Dalam melakukan panjat tebing alat-alat panjat yang perlu digunakan adalah sebagai berikut  :

1. Rope ( tali )

Rope ini adalah alat panjat tebing yang wajib karena fungsi utamanya sebagai pengaman apabila pemanjat terjatuh. Panjang maksimal sebuah tali untuk memanjat adalah 50 meter. Rope atau tali ini dikalangan pemanjat sering disebut dengan kernmatel atau tali kernmantel. Rope dibagi menjadi tiga yaitu statis , dinamis dan semi.
 

2. Carabiner ( snapling atau cicin kait )

 
Alat panjat ini digunakan sebagai penghubung antara tali dengan pemanjat, tali dengan tali, pemanjat dengan anchor sebagai pengaman untuk panjat tebing. Sebaiknya terbuat dari alumunium alloy yang ringan tapi mempunyai kekuatan tinggi.

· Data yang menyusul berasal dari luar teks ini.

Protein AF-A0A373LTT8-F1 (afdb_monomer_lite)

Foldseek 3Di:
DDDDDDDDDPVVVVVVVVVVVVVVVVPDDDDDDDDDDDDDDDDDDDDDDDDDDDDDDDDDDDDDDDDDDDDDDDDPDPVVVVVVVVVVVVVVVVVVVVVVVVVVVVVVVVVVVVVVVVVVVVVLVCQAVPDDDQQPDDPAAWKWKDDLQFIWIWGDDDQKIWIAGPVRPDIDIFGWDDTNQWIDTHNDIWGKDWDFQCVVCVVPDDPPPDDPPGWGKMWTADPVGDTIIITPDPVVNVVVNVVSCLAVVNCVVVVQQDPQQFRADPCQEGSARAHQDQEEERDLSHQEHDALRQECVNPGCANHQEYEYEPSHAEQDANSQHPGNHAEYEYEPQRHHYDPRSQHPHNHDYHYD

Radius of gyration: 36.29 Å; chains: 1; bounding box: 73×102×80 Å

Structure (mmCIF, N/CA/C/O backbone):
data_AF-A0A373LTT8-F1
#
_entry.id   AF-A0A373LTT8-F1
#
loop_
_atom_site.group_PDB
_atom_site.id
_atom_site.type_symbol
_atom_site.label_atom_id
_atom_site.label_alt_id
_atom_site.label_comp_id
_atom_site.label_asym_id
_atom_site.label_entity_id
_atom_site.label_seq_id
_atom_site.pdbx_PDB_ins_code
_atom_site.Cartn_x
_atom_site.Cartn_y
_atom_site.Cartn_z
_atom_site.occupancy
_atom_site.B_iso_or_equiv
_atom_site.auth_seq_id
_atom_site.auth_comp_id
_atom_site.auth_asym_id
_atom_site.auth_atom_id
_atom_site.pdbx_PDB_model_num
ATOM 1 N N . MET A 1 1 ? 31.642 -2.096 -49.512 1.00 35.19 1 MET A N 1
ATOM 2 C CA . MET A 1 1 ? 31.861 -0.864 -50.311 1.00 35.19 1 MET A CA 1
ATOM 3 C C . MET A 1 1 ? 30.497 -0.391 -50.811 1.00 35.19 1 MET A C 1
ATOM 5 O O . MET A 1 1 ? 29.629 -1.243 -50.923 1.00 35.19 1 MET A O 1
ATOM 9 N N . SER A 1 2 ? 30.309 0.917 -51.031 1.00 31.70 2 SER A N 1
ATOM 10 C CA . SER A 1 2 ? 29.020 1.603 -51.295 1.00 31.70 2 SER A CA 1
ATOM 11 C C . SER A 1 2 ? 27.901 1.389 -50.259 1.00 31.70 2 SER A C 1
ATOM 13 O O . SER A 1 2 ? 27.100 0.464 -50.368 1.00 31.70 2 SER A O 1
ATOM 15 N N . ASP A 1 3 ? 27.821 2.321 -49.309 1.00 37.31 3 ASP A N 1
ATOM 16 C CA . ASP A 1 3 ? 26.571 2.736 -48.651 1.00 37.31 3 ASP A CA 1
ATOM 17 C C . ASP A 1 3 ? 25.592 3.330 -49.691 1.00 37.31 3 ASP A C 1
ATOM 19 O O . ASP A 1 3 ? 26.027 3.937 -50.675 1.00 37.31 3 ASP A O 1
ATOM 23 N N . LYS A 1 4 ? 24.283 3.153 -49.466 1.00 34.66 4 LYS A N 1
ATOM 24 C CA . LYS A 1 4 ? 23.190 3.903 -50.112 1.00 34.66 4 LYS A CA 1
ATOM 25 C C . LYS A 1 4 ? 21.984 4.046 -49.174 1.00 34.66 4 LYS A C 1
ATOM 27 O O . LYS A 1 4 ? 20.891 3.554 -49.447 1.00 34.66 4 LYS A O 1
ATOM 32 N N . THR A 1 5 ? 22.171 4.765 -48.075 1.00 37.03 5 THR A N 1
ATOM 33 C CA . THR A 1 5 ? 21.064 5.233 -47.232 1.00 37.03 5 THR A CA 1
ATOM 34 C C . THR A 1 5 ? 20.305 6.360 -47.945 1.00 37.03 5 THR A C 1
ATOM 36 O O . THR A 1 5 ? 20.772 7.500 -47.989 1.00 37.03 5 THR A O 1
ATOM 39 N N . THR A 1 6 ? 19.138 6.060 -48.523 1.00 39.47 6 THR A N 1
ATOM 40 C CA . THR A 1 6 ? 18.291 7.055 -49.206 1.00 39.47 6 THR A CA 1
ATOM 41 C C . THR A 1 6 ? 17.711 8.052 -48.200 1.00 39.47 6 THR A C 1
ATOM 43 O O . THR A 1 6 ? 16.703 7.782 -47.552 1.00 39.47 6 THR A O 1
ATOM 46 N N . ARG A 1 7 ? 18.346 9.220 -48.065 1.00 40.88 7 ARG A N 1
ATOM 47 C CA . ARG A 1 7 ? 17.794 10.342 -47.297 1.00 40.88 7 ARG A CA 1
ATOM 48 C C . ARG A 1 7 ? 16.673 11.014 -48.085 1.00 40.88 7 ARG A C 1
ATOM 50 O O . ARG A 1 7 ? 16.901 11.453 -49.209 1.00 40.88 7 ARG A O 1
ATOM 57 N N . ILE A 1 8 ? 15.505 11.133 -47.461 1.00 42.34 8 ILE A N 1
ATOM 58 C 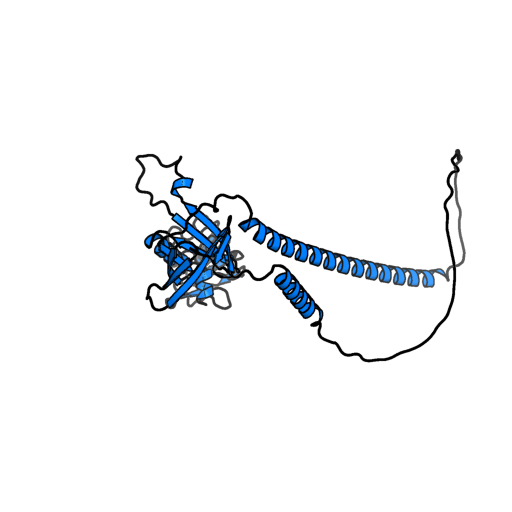CA . ILE A 1 8 ? 14.453 12.065 -47.887 1.00 42.34 8 ILE A CA 1
ATOM 59 C C . ILE A 1 8 ? 15.007 13.502 -47.724 1.00 42.34 8 ILE A C 1
ATOM 61 O O . ILE A 1 8 ? 15.731 13.745 -46.746 1.00 42.34 8 ILE A O 1
ATOM 65 N N . PRO A 1 9 ? 14.748 14.435 -48.662 1.00 41.91 9 PRO A N 1
ATOM 66 C CA . PRO A 1 9 ? 15.098 15.850 -48.516 1.00 41.91 9 PRO A CA 1
ATOM 67 C C . PRO A 1 9 ? 14.549 16.473 -47.223 1.00 41.91 9 PRO A C 1
ATOM 69 O O . PRO A 1 9 ? 13.603 15.973 -46.616 1.00 41.91 9 PRO A O 1
ATOM 72 N N . LYS A 1 10 ? 15.154 17.577 -46.768 1.00 49.78 10 LYS A N 1
ATOM 73 C CA . LYS A 1 10 ? 14.685 18.264 -45.547 1.00 49.78 10 LYS A CA 1
ATOM 74 C C . LYS A 1 10 ? 13.472 19.153 -45.806 1.00 49.78 10 LYS A C 1
ATOM 76 O O . LYS A 1 10 ? 12.771 19.506 -44.862 1.00 49.78 10 LYS A O 1
ATOM 81 N N . GLU A 1 11 ? 13.259 19.506 -47.063 1.00 45.91 11 GLU A N 1
ATOM 82 C CA . GLU A 1 11 ? 12.174 20.331 -47.567 1.00 45.91 11 GLU A CA 1
ATOM 83 C C . GLU A 1 11 ? 10.815 19.637 -47.348 1.00 45.91 11 GLU A C 1
ATOM 85 O O . GLU A 1 11 ? 9.945 20.213 -46.698 1.00 45.91 11 GLU A O 1
ATOM 90 N N . ASP A 1 12 ? 10.684 18.368 -47.754 1.00 48.56 12 ASP A N 1
ATOM 91 C CA . ASP A 1 12 ? 9.449 17.564 -47.690 1.00 48.56 12 ASP A CA 1
ATOM 92 C C . ASP A 1 12 ? 8.852 17.470 -46.266 1.00 48.56 12 ASP A C 1
ATOM 94 O O . ASP A 1 12 ? 7.636 17.465 -46.072 1.00 48.56 12 ASP A O 1
ATOM 98 N N . ILE A 1 13 ? 9.710 17.431 -45.239 1.00 52.34 13 ILE A N 1
ATOM 99 C CA . ILE A 1 13 ? 9.294 17.353 -43.825 1.00 52.34 13 ILE A CA 1
ATOM 100 C C . ILE A 1 13 ? 8.643 18.668 -43.364 1.00 52.34 13 ILE A C 1
ATOM 102 O O . ILE A 1 13 ? 7.766 18.656 -42.500 1.00 52.34 13 ILE A O 1
ATOM 106 N N . LEU A 1 14 ? 9.055 19.808 -43.927 1.00 44.16 14 LEU A N 1
ATOM 107 C CA . LEU A 1 14 ? 8.501 21.114 -43.571 1.00 44.16 14 LEU A CA 1
ATOM 108 C C . LEU A 1 14 ? 7.137 21.357 -44.236 1.00 44.16 14 LEU A C 1
ATOM 110 O O . LEU A 1 14 ? 6.319 22.090 -43.686 1.00 44.16 14 LEU A O 1
ATOM 114 N N . GLU A 1 15 ? 6.871 20.733 -45.384 1.00 47.59 15 GLU A N 1
ATOM 115 C CA . GLU A 1 15 ? 5.567 20.793 -46.053 1.00 47.59 15 GLU A CA 1
ATOM 116 C C . GLU A 1 15 ? 4.522 19.972 -45.273 1.00 47.59 15 GLU A C 1
ATOM 118 O O . GLU A 1 15 ? 3.513 20.529 -44.838 1.00 47.59 15 GLU A O 1
ATOM 123 N N . LEU A 1 16 ? 4.845 18.719 -44.917 1.00 46.75 16 LEU A N 1
ATOM 124 C CA . LEU A 1 16 ? 4.003 17.851 -44.073 1.00 46.75 16 LEU A CA 1
ATOM 125 C C . LEU A 1 16 ? 3.644 18.466 -42.705 1.00 46.75 16 LEU A C 1
ATOM 127 O O . LEU A 1 16 ? 2.530 18.293 -42.211 1.00 46.75 16 LEU A O 1
ATOM 131 N N . LEU A 1 17 ? 4.569 19.203 -42.078 1.00 42.03 17 LEU A N 1
ATOM 132 C CA . LEU A 1 17 ? 4.299 19.897 -40.811 1.00 42.03 17 LEU A CA 1
ATOM 133 C C . LEU A 1 17 ? 3.335 21.085 -40.972 1.00 42.03 17 LEU A C 1
ATOM 135 O O . LEU A 1 17 ? 2.582 21.382 -40.045 1.00 42.03 17 LEU A O 1
ATOM 139 N N . ASN A 1 18 ? 3.329 21.749 -42.133 1.00 45.94 18 ASN A N 1
ATOM 140 C CA . ASN A 1 18 ? 2.395 22.840 -42.417 1.00 45.94 18 ASN A CA 1
ATOM 141 C C . ASN A 1 18 ? 0.990 22.330 -42.775 1.00 45.94 18 ASN A C 1
ATOM 143 O O . ASN A 1 18 ? 0.017 23.019 -42.475 1.00 45.94 18 ASN A O 1
ATOM 147 N N . GLU A 1 19 ? 0.847 21.149 -43.380 1.00 44.69 19 GLU A N 1
ATOM 148 C CA . GLU A 1 19 ? -0.477 20.559 -43.633 1.00 44.69 19 GLU A CA 1
ATOM 149 C C . GLU A 1 19 ? -1.187 20.206 -42.314 1.00 44.69 19 GLU A C 1
ATOM 151 O O . GLU A 1 19 ? -2.312 20.656 -42.079 1.00 44.69 19 GLU A O 1
ATOM 156 N N . LEU A 1 20 ? -0.491 19.525 -41.395 1.00 41.06 20 LEU A N 1
ATOM 157 C CA . LEU A 1 20 ? -1.031 19.146 -40.081 1.00 41.06 20 LEU A CA 1
ATOM 158 C C . LEU A 1 20 ? -1.465 20.355 -39.233 1.00 41.06 20 LEU A C 1
ATOM 160 O O . LEU A 1 20 ? -2.541 20.335 -38.636 1.00 41.06 20 LEU A O 1
ATOM 164 N N . GLU A 1 21 ? -0.687 21.447 -39.216 1.00 40.75 21 GLU A N 1
ATOM 165 C CA . GLU A 1 21 ? -1.061 22.650 -38.453 1.00 40.75 21 GLU A CA 1
ATOM 166 C C . GLU A 1 21 ? -2.252 23.417 -39.073 1.00 40.75 21 GLU A C 1
ATOM 168 O O . GLU A 1 21 ? -2.779 24.345 -38.455 1.00 40.75 21 GLU A O 1
ATOM 173 N N . ASN A 1 22 ? -2.705 23.056 -40.280 1.00 41.03 22 ASN A N 1
ATOM 174 C CA . ASN A 1 22 ? -3.904 23.619 -40.905 1.00 41.03 22 ASN A CA 1
ATOM 175 C C . ASN A 1 22 ? -5.156 22.742 -40.727 1.00 41.03 22 ASN A C 1
ATOM 177 O O . ASN A 1 22 ? -6.260 23.290 -40.733 1.00 41.03 22 ASN A O 1
ATOM 181 N N . GLU A 1 23 ? -5.037 21.431 -40.493 1.00 40.25 23 GLU A N 1
ATOM 182 C CA . GLU A 1 23 ? -6.205 20.590 -40.178 1.00 40.25 23 GLU A CA 1
ATOM 183 C C . GLU A 1 23 ? -6.808 20.922 -38.801 1.00 40.25 23 GLU A C 1
ATOM 185 O O . GLU A 1 23 ? -8.027 21.076 -38.686 1.00 40.25 23 GLU A O 1
ATOM 190 N N . GLU A 1 24 ? -5.981 21.140 -37.767 1.00 40.53 24 GLU A N 1
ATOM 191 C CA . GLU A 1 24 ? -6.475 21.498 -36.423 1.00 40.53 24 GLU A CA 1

UIAA mengharuskan carabiner dapat menahan beban minimal 1200 kg force / 2700 pounds. 
 
Sedangkan carabiner yang terbuat dari baja mempunyai kekuatan 10.000 pounds namun relative lebih berat. berdasakan bentuknya carabiner dibagi menjadi 2 yaitu Non Screw Gate Carabiner dan Srew Gate Carabiner.

3. Sling

Sling dalah alat panjat tebing yang terbuat dari tabular webbing atau dari prusik yang berfungsi sebagai penghubung, pengaman pada anchor, mengurangi gaya gesek dengan memperpanjang point, dan mengurangi gerakan yang akan menambah beban. Dalam penggunaannya sling digabungkan dengan carabiner dengan menggunakan simpul jangkar.
 

4. Harness

 
Adalah alat panjat yang berfungsi sebagai pengaman pemanjat saat di tebing, yang terikat pada pinggang pemanjat. Dengan menahan beban tubuh pemanjat ketika terjatuh supaya beban terdistribusi ke tali dan tidak mematahkan pinggang.
 
Harnes ada 3 macam, yaitu :
Chest harness
Seat harness dan 
Full body harness
 

5. Helmet

 
Bagian tubuh yang paling lemah adalah kepala, sehingga pemanjat perlu mengenakan helmet salah satu alat panjat tebing untuk melindungi kepala dari benturan tebing saat pemanjat terjatuh atau bila ada batu yang berjatuhan. Meskipun helmet agak mengganggu, tetapi kita akan terhindar dari kemungkinan terluka atau keadaan fatal.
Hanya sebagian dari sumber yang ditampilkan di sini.